Top of AVAILABLE DATA

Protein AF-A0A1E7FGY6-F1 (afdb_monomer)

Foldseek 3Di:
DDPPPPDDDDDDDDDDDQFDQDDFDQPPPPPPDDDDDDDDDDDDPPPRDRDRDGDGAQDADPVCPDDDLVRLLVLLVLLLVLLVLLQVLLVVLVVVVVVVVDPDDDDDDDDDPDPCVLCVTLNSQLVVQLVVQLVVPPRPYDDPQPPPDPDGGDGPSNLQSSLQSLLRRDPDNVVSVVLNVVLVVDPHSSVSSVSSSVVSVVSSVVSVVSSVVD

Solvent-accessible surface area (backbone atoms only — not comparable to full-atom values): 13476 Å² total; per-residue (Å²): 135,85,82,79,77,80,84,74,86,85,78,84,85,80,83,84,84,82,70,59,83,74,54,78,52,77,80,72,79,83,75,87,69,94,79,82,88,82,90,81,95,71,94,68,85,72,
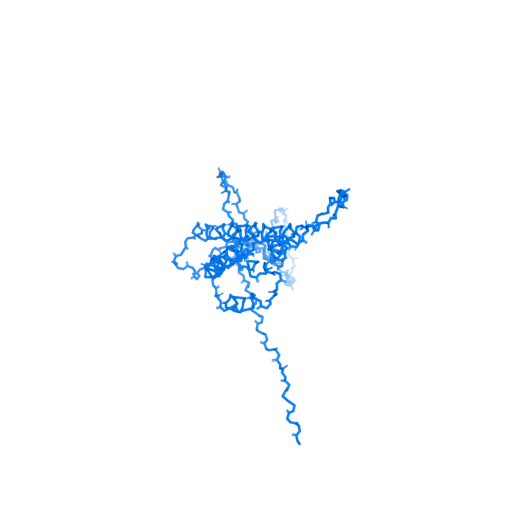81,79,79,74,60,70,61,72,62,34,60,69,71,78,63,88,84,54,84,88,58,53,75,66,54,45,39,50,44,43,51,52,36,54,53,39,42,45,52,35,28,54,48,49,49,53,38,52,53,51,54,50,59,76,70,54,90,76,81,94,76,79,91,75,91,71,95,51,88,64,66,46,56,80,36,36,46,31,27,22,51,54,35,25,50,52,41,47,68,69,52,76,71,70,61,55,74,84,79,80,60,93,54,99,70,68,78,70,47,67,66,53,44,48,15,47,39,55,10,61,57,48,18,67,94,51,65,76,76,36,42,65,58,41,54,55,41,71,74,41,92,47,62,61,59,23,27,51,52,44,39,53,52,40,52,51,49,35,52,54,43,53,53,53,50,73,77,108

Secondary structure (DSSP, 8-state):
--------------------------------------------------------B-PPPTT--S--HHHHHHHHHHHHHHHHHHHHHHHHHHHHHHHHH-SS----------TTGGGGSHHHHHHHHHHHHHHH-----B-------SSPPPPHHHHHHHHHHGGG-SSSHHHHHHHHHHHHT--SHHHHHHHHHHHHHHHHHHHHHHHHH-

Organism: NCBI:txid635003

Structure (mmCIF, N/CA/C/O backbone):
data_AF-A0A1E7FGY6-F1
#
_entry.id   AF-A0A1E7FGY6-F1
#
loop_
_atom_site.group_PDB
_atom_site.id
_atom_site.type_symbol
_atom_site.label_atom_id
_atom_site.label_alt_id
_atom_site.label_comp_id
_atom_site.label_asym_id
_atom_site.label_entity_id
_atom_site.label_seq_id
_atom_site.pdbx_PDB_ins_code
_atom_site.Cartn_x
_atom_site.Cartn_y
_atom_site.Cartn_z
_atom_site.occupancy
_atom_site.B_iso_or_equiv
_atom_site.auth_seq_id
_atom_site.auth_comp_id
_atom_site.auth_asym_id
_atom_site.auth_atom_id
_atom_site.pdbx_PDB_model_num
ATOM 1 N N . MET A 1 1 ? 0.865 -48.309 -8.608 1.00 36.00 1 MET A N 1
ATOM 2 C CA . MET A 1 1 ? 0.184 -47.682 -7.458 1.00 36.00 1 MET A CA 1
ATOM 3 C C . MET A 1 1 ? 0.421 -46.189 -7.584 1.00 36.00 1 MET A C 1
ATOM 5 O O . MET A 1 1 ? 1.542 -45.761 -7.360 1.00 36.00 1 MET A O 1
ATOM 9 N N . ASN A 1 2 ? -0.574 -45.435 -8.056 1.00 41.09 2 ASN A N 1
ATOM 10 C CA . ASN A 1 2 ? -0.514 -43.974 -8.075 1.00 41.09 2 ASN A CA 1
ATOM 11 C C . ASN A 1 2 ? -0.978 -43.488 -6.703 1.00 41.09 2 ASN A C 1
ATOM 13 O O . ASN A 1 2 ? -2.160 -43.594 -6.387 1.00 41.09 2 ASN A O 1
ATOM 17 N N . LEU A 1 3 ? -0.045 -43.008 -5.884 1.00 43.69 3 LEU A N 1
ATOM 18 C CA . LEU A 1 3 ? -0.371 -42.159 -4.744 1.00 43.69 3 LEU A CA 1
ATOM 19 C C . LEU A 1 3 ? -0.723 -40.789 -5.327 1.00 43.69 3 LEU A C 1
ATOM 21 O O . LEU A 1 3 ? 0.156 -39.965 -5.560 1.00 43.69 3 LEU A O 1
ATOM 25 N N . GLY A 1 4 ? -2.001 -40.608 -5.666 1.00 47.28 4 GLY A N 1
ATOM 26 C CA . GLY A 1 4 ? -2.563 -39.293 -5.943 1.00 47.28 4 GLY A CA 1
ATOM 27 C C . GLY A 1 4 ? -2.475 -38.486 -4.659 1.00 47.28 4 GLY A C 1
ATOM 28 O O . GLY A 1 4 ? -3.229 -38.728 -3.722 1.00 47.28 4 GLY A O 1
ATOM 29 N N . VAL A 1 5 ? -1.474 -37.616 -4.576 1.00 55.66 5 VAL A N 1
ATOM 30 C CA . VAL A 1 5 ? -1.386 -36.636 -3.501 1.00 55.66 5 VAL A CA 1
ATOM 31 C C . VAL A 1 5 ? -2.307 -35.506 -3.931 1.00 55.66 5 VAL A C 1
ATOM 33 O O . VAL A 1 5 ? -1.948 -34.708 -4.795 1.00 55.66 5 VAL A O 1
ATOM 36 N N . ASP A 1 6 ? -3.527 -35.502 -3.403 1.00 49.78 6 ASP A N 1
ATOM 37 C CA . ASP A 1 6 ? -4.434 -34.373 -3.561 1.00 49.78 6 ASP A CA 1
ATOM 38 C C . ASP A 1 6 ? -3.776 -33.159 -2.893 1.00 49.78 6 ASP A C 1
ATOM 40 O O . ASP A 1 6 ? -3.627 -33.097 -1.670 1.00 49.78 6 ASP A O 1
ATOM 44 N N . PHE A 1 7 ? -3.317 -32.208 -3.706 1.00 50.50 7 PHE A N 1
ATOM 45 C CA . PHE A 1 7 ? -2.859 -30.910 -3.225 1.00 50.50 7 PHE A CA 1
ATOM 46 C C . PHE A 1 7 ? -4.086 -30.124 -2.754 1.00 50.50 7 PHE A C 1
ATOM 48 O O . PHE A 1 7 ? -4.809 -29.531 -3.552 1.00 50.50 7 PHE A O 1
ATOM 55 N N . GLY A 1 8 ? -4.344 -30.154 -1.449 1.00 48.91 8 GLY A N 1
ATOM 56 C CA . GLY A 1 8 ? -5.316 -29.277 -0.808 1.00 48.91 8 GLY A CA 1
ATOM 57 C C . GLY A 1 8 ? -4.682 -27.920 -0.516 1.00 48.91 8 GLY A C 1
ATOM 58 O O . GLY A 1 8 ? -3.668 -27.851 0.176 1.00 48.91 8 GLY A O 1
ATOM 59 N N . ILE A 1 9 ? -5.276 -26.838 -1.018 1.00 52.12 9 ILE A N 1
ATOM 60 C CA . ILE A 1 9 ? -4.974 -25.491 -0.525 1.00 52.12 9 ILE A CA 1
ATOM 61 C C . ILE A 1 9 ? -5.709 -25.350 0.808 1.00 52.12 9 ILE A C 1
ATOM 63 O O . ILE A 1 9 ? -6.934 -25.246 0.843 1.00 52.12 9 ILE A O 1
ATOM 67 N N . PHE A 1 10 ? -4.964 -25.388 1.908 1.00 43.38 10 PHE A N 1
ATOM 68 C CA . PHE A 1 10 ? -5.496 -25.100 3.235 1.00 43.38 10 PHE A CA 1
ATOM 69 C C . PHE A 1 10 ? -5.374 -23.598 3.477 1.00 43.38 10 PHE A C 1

Bottom of AVAILABLE DATA

Print each of the records above exactly as written, leaving no picture in the copy.

Protein AF-A0A1E7FGY6-F1 (afdb_monomer)

Foldseek 3Di:
DDPPPPDDDDDDDDDDDQFDQDDFDQPPPPPPDDDDDDDDDDDDPPPRDRDRDGDGAQDADPVCPDDDLVRLLVLLVLLLVLLVLLQVLLVVLVVVVVVVVDPDDDDDDDDDPDPCVLCVTLNSQLVVQLVVQLVVPPRPYDDPQPPPDPDGGDGPSNLQSSLQSLLRRDPDNVVSVVLNVVLVVDPHSSVSSVSSSVVSVVSSVVSVVSSVVD

Solvent-accessible surface area (backbone atoms only — not comparable to full-atom values): 13476 Å² total; per-residue (Å²): 135,85,82,79,77,80,84,74,86,85,78,84,85,80,83,84,84,82,70,59,83,74,54,78,52,77,80,72,79,83,75,87,69,94,79,82,88,82,90,81,95,71,94,68,85,72,
81,79,79,74,60,70,61,72,62,34,60,69,71,78,63,88,84,54,84,88,58,53,75,66,54,45,39,50,44,43,51,52,36,54,53,39,42,45,52,35,28,54,48,49,49,53,38,52,53,51,54,50,59,76,70,54,90,76,81,94,76,79,91,75,91,71,95,51,88,64,66,46,56,80,36,36,46,31,27,22,51,54,35,25,50,52,41,47,68,69,52,76,71,70,61,55,74,84,79,80,60,93,54,99,70,68,78,70,47,67,66,53,44,48,15,47,39,55,10,61,57,48,18,67,94,51,65,76,76,36,42,65,58,41,54,55,41,71,74,41,92,47,62,61,59,23,27,51,52,44,39,53,52,40,52,51,49,35,52,54,43,53,53,53,50,73,77,108

Secondary structure (DSSP, 8-state):
--------------------------------------------------------B-PPPTT--S--HHHHHHHHHHHHHHHHHHHHHHHHHHHHHHHHH-SS----------TTGGGGSHHHHHHHHHHHHHHH-----B-------SSPPPPHHHHHHHHHHGGG-SSSHHHHHHHHHHHHT--SHHHHHHHHHHHHHHHHHHHHHHHHH-

Organism: NCBI:txid635003

Structure (mmCIF, N/CA/C/O backbone):
data_AF-A0A1E7FGY6-F1
#
_entry.id   AF-A0A1E7FGY6-F1
#
loop_
_atom_site.group_PDB
_atom_site.id
_atom_site.type_symbol
_atom_site.label_atom_id
_atom_site.label_alt_id
_atom_site.label_comp_id
_atom_site.label_asym_id
_atom_site.label_entity_id
_atom_site.label_seq_id
_atom_site.pdbx_PDB_ins_code
_atom_site.Cartn_x
_atom_site.Cartn_y
_atom_site.Cartn_z
_atom_site.occupancy
_atom_site.B_iso_or_equiv
_atom_site.auth_seq_id
_atom_site.auth_comp_id
_atom_site.auth_asym_id
_atom_site.auth_atom_id
_atom_site.pdbx_PDB_model_num
ATOM 1 N N . MET A 1 1 ? 0.865 -48.309 -8.608 1.00 36.00 1 MET A N 1
ATOM 2 C CA . MET A 1 1 ? 0.184 -47.682 -7.458 1.00 36.00 1 MET A CA 1
ATOM 3 C C . MET A 1 1 ? 0.421 -46.189 -7.584 1.00 36.00 1 MET A C 1
ATOM 5 O O . MET A 1 1 ? 1.542 -45.761 -7.360 1.00 36.00 1 MET A O 1
ATOM 9 N N . ASN A 1 2 ? -0.574 -45.435 -8.056 1.00 41.09 2 ASN A N 1
ATOM 10 C CA . ASN A 1 2 ? -0.514 -43.974 -8.075 1.00 41.09 2 ASN A CA 1
ATOM 11 C C . ASN A 1 2 ? -0.978 -43.488 -6.703 1.00 41.09 2 ASN A C 1
ATOM 13 O O . ASN A 1 2 ? -2.160 -43.594 -6.387 1.00 41.09 2 ASN A O 1
ATOM 17 N N . LEU A 1 3 ? -0.045 -43.008 -5.884 1.00 43.69 3 LEU A N 1
ATOM 18 C CA . LEU A 1 3 ? -0.371 -42.159 -4.744 1.00 43.69 3 LEU A CA 1
ATOM 19 C C . LEU A 1 3 ? -0.723 -40.789 -5.327 1.00 43.69 3 LEU A C 1
ATOM 21 O O . LEU A 1 3 ? 0.156 -39.965 -5.560 1.00 43.69 3 LEU A O 1
ATOM 25 N N . GLY A 1 4 ? -2.001 -40.608 -5.666 1.00 47.28 4 GLY A N 1
ATOM 26 C CA . GLY A 1 4 ? -2.563 -39.293 -5.943 1.00 47.28 4 GLY A CA 1
ATOM 27 C C . GLY A 1 4 ? -2.475 -38.486 -4.659 1.00 47.28 4 GLY A C 1
ATOM 28 O O . GLY A 1 4 ? -3.229 -38.728 -3.722 1.00 47.28 4 GLY A O 1
ATOM 29 N N . VAL A 1 5 ? -1.474 -37.616 -4.576 1.00 55.66 5 VAL A N 1
ATOM 30 C CA . VAL A 1 5 ? -1.386 -36.636 -3.501 1.00 55.66 5 VAL A CA 1
ATOM 31 C C . VAL A 1 5 ? -2.307 -35.506 -3.931 1.00 55.66 5 VAL A C 1
ATOM 33 O O . VAL A 1 5 ? -1.948 -34.708 -4.795 1.00 55.66 5 VAL A O 1
ATOM 36 N N . ASP A 1 6 ? -3.527 -35.502 -3.403 1.00 49.78 6 ASP A N 1
ATOM 37 C CA . ASP A 1 6 ? -4.434 -34.373 -3.561 1.00 49.78 6 ASP A CA 1
ATOM 38 C C . ASP A 1 6 ? -3.776 -33.159 -2.893 1.00 49.78 6 ASP A C 1
ATOM 40 O O . ASP A 1 6 ? -3.627 -33.097 -1.670 1.00 49.78 6 ASP A O 1
ATOM 44 N N . PHE A 1 7 ? -3.317 -32.208 -3.706 1.00 50.50 7 PHE A N 1
ATOM 45 C CA . PHE A 1 7 ? -2.859 -30.910 -3.225 1.00 50.50 7 PHE A CA 1
ATOM 46 C C . PHE A 1 7 ? -4.086 -30.124 -2.754 1.00 50.50 7 PHE A C 1
ATOM 48 O O . PHE A 1 7 ? -4.809 -29.531 -3.552 1.00 50.50 7 PHE A O 1
ATOM 55 N N . GLY A 1 8 ? -4.344 -30.154 -1.449 1.00 48.91 8 GLY A N 1
ATOM 56 C CA . GLY A 1 8 ? -5.316 -29.277 -0.808 1.00 48.91 8 GLY A CA 1
ATOM 57 C C . GLY A 1 8 ? -4.682 -27.920 -0.516 1.00 48.91 8 GLY A C 1
ATOM 58 O O . GLY A 1 8 ? -3.668 -27.851 0.176 1.00 48.91 8 GLY A O 1
ATOM 59 N N . ILE A 1 9 ? -5.276 -26.838 -1.018 1.00 52.12 9 ILE A N 1
ATOM 60 C CA . ILE A 1 9 ? -4.974 -25.491 -0.525 1.00 52.12 9 ILE A CA 1
ATOM 61 C C . ILE A 1 9 ? -5.709 -25.350 0.808 1.00 52.12 9 ILE A C 1
ATOM 63 O O . ILE A 1 9 ? -6.934 -25.246 0.843 1.00 52.12 9 ILE A O 1
ATOM 67 N N . PHE A 1 10 ? -4.964 -25.388 1.908 1.00 43.38 10 PHE A N 1
ATOM 68 C CA . PHE A 1 10 ? -5.496 -25.100 3.235 1.00 43.38 10 PHE A CA 1
ATOM 69 C C . PHE A 1 10 ? -5.374 -23.598 3.477 1.00 43.38 10 PHE A C 1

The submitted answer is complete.